The other adults drank a beer while I facetimed Taylor and my parents. Then it was time for the adults to open their gifts. Fede handed me a small wrapped box, and they set a chair in front of the Christmas tree for me. Then, I found this:


And then, this:


The picture doesn’t do this sparkly rose gold bracelet justice. Seriously not even sure what could have been a more perfect gift. This summer I told the family about my obsession with Michael Kors once, and how I treat myself to one item from the brand per year. And they remembered. Seriously these people are the sweetest. Everyone else opened up their gifts, we had a lot of laughs, and then I retired to my apartment for the night.

On Christmas morning, I walked the few steps over to the house at around 8:45, right before the kids were going to open their presents (at 9). I can’t even explain how excited I was to watch these kids open all their gifts. SO EXCITED. For the first time in my life, I had played my small role in bringing Santa to children. I was there as they tore off the papers and yelled about what an amazing toy they had received. I cut open boxes, freeing new toys, and even got to help put together Mila’s new, amazing, My Little Pony castle. It was actually wonderful. They were so overjoyed and you can’t help but be overjoyed with them. And it brought back memories of how joyfully I used to leap out of bed on Christmas morning to rip open my gift from Santa.

After gift opening and toy discovering, we sat down to our main Christmas meal: pear, pecan, cheese puff pastry appetizers; along with the artichoke quiche; truffle cheese and fresh bread; more fois gras-, smoked salmon-, or cheese-topped bread things; spinach lasagna (real Italian lasagna — SO GOOD) and beef roast (also AMAZING); and oranges, bûches de Noël (the quintessential French Christmas cake, in the shape of a log), and my cookies for dessert. After lunch we played a little more and then all took a break, mine back in my apartment.

The rest of the afternoon was pretty much the same — lots of playing and yelling and listening to (much too loud) music on Liam’s new CD player. Dinner was a repeat of lunch, minus the appetizers and a few other things. After dinner I skyped my giant crazy family gathered back at home, got to open my secret santa gift through Taylor, and watched my cousin open the secret santa gift I got for him. Chatted with some of the fam, made my way upstairs to see all the food and say hi to more family members. Hung out in my apartment for a little while, then called back to listen to my aunts sing Christmas carols while cleaning the dishes, and found my saved seat at the dinner table. Facetime sure made being away from home easier — now if only they could find a way to transport smells and tastes!

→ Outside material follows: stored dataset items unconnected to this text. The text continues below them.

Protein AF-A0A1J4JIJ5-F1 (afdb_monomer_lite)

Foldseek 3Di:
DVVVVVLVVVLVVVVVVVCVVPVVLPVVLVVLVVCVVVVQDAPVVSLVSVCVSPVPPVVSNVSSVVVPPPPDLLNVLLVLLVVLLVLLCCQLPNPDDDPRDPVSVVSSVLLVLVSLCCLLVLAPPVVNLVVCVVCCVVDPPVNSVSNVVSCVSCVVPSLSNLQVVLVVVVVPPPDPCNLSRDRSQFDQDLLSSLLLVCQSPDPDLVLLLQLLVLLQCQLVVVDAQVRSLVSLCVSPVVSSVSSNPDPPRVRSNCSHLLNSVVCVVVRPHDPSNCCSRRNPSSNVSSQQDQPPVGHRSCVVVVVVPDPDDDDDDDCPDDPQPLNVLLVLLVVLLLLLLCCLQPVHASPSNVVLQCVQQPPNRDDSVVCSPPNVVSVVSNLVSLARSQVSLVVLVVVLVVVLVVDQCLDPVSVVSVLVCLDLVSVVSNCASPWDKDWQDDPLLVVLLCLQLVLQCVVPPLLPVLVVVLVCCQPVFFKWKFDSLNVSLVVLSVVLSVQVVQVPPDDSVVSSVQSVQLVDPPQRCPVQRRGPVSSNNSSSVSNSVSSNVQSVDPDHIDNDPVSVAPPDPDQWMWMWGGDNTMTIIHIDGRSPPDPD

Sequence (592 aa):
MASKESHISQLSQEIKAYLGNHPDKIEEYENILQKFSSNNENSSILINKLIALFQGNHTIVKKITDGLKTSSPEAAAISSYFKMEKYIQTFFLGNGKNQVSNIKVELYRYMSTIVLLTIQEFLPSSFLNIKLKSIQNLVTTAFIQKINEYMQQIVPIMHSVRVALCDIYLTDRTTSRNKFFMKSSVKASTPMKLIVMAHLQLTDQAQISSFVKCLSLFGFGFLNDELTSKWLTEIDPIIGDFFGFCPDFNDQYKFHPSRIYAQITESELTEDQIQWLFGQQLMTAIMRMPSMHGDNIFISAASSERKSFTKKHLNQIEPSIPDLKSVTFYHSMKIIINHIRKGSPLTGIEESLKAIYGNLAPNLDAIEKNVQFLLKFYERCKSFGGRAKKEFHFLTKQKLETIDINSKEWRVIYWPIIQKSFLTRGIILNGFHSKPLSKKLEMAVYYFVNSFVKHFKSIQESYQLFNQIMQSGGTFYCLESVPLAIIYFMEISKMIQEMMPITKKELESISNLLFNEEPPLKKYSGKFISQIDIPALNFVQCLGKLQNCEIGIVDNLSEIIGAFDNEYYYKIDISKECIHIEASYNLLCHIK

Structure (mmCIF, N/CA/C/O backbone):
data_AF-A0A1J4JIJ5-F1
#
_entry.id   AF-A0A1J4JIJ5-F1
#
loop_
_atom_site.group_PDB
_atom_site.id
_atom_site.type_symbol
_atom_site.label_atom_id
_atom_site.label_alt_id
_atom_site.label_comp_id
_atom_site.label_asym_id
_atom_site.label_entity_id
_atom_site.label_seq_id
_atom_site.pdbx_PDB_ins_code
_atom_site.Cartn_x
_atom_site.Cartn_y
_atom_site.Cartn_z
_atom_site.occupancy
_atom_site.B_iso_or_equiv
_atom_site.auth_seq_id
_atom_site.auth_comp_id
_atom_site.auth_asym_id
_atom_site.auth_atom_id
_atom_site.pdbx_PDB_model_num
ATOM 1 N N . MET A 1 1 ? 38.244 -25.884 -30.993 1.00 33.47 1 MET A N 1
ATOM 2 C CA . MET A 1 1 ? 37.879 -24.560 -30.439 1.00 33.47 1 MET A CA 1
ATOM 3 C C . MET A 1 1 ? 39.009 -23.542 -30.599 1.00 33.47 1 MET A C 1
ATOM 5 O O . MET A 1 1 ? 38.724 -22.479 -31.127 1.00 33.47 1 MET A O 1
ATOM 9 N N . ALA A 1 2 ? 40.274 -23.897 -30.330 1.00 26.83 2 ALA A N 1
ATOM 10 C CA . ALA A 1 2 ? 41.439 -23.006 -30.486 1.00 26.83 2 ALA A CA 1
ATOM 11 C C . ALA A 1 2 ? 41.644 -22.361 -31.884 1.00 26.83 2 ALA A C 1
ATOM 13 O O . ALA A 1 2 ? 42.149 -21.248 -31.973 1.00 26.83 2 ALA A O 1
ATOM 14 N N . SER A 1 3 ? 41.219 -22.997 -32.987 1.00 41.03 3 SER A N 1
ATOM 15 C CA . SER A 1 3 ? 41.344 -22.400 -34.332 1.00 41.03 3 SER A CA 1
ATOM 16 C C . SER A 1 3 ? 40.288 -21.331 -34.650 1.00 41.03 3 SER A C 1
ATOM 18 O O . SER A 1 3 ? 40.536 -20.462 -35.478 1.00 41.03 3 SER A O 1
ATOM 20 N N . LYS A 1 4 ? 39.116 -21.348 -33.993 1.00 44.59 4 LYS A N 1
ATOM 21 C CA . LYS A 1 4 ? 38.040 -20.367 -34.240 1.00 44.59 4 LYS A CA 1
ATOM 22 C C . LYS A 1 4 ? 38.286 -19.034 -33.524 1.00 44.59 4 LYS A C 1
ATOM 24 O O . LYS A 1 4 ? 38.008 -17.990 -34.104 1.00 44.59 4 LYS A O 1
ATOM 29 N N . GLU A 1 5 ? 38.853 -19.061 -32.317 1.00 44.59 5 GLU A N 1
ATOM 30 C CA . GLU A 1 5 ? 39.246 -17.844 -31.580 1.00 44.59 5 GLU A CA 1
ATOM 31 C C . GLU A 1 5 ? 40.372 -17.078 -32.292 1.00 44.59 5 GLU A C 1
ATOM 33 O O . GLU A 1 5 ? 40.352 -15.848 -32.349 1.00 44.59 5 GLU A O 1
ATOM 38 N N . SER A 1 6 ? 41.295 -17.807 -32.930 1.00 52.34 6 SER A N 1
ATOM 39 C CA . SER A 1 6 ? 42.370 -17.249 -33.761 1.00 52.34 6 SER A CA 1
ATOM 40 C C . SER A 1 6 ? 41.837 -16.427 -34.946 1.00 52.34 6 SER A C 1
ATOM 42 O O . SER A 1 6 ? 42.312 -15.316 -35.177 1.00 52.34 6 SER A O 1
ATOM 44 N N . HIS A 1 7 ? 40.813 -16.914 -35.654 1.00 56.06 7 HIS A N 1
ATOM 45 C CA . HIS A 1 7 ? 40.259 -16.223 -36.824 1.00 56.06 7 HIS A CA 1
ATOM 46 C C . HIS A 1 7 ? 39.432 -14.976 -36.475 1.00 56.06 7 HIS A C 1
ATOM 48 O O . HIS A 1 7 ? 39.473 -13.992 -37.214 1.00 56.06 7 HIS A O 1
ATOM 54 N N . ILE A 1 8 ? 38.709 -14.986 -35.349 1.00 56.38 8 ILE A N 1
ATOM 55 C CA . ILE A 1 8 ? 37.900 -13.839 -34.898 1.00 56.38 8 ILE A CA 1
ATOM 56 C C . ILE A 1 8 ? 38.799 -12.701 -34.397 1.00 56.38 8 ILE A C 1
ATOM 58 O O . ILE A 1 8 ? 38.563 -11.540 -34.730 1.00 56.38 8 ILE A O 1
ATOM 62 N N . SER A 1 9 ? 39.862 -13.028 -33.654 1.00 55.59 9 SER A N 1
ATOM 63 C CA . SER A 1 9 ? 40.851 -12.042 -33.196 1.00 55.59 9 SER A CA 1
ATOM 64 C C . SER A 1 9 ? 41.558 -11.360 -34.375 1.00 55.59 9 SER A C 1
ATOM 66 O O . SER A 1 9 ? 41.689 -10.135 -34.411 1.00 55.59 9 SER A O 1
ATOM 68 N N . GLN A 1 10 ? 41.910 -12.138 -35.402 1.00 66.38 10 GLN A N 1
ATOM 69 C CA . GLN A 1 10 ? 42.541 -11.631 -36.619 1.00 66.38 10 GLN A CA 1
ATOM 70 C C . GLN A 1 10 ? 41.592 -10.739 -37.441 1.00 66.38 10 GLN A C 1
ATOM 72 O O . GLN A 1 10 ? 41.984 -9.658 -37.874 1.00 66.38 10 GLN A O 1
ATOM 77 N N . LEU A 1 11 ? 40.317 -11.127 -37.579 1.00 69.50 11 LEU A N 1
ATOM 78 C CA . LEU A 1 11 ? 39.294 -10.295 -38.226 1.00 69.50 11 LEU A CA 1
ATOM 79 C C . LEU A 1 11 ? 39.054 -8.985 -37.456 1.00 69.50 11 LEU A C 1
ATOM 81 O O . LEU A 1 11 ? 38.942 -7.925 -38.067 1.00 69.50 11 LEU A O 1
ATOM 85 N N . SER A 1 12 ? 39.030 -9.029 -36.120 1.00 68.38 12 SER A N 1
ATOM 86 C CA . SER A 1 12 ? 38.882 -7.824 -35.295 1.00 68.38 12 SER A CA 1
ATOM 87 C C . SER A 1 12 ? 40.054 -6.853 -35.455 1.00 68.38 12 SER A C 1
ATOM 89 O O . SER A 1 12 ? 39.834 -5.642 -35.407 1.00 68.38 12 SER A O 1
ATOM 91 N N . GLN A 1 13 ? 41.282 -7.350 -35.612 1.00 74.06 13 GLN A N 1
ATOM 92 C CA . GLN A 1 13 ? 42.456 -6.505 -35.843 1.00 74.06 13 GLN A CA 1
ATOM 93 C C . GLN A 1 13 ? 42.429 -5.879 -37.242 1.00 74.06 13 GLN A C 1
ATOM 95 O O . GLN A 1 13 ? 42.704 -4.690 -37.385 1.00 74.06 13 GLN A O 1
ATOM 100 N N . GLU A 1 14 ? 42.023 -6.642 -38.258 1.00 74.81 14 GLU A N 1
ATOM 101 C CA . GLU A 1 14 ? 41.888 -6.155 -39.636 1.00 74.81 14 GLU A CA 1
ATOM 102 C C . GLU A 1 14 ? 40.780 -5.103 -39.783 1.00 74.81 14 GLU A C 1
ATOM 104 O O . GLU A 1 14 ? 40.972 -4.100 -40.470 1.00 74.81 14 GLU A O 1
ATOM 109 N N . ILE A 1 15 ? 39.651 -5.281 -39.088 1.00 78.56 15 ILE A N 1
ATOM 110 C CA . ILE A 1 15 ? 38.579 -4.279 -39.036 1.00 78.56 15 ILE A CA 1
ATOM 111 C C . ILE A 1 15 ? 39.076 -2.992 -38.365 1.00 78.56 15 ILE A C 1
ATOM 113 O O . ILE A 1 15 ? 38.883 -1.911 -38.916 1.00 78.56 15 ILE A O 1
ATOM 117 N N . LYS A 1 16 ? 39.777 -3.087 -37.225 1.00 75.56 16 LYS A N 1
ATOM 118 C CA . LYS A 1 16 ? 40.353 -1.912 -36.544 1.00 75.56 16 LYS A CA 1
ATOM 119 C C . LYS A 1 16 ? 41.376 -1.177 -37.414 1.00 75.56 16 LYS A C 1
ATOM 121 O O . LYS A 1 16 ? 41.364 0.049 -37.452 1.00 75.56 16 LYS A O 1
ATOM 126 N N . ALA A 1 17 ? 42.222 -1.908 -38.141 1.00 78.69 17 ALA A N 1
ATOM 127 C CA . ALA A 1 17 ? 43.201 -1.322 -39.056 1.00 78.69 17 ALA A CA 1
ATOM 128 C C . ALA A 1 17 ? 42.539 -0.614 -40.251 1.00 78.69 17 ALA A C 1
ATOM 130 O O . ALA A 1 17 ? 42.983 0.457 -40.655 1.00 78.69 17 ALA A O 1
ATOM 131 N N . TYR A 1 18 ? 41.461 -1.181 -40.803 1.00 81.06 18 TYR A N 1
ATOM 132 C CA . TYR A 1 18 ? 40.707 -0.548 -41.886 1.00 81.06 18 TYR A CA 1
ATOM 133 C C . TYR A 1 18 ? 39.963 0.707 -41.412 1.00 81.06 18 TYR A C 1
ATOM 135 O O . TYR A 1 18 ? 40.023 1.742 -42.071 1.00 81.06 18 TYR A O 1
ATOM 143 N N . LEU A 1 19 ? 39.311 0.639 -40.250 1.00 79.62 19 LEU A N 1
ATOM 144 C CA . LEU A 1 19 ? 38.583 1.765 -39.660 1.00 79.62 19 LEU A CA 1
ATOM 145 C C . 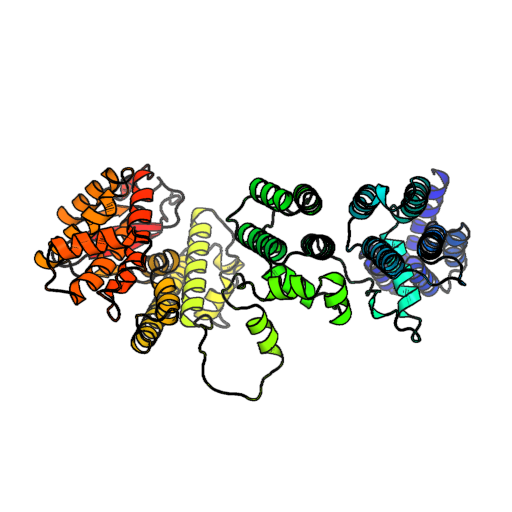LEU A 1 19 ? 39.506 2.920 -39.252 1.00 79.62 19 LEU A C 1
ATOM 147 O O . LEU A 1 19 ? 39.125 4.075 -39.402 1.00 79.62 19 LEU A O 1
ATOM 151 N N . GLY A 1 20 ? 40.747 2.636 -38.837 1.00 76.25 20 GLY A N 1
ATOM 152 C CA . GLY A 1 20 ? 41.756 3.669 -38.567 1.00 76.25 20 GLY A CA 1
ATOM 153 C C . GLY A 1 20 ? 42.094 4.551 -39.778 1.00 76.25 20 GLY A C 1
ATOM 154 O O . GLY A 1 20 ? 42.515 5.690 -39.599 1.00 76.25 20 GLY A O 1
ATOM 155 N N . ASN A 1 21 ? 41.857 4.059 -41.000 1.00 76.75 21 ASN A N 1
ATOM 156 C CA . ASN A 1 21 ? 42.050 4.806 -42.248 1.00 76.75 21 ASN A CA 1
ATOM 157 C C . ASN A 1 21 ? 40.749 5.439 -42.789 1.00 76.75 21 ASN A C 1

Today (Monday) I was able to sleep in and chill. I caught up on some cleaning in the apartment, did some journaling, and wrote this post (obvi). I skyped my mom, dad, sister, brother-in-law, nieces and nephew today while they were celebrating their Christmas. Tomorrow Papi (grandpa) arrives for a few days, and next week we leave to spend a week in the Alps!

Hope you all had joyful, family-filled holidays!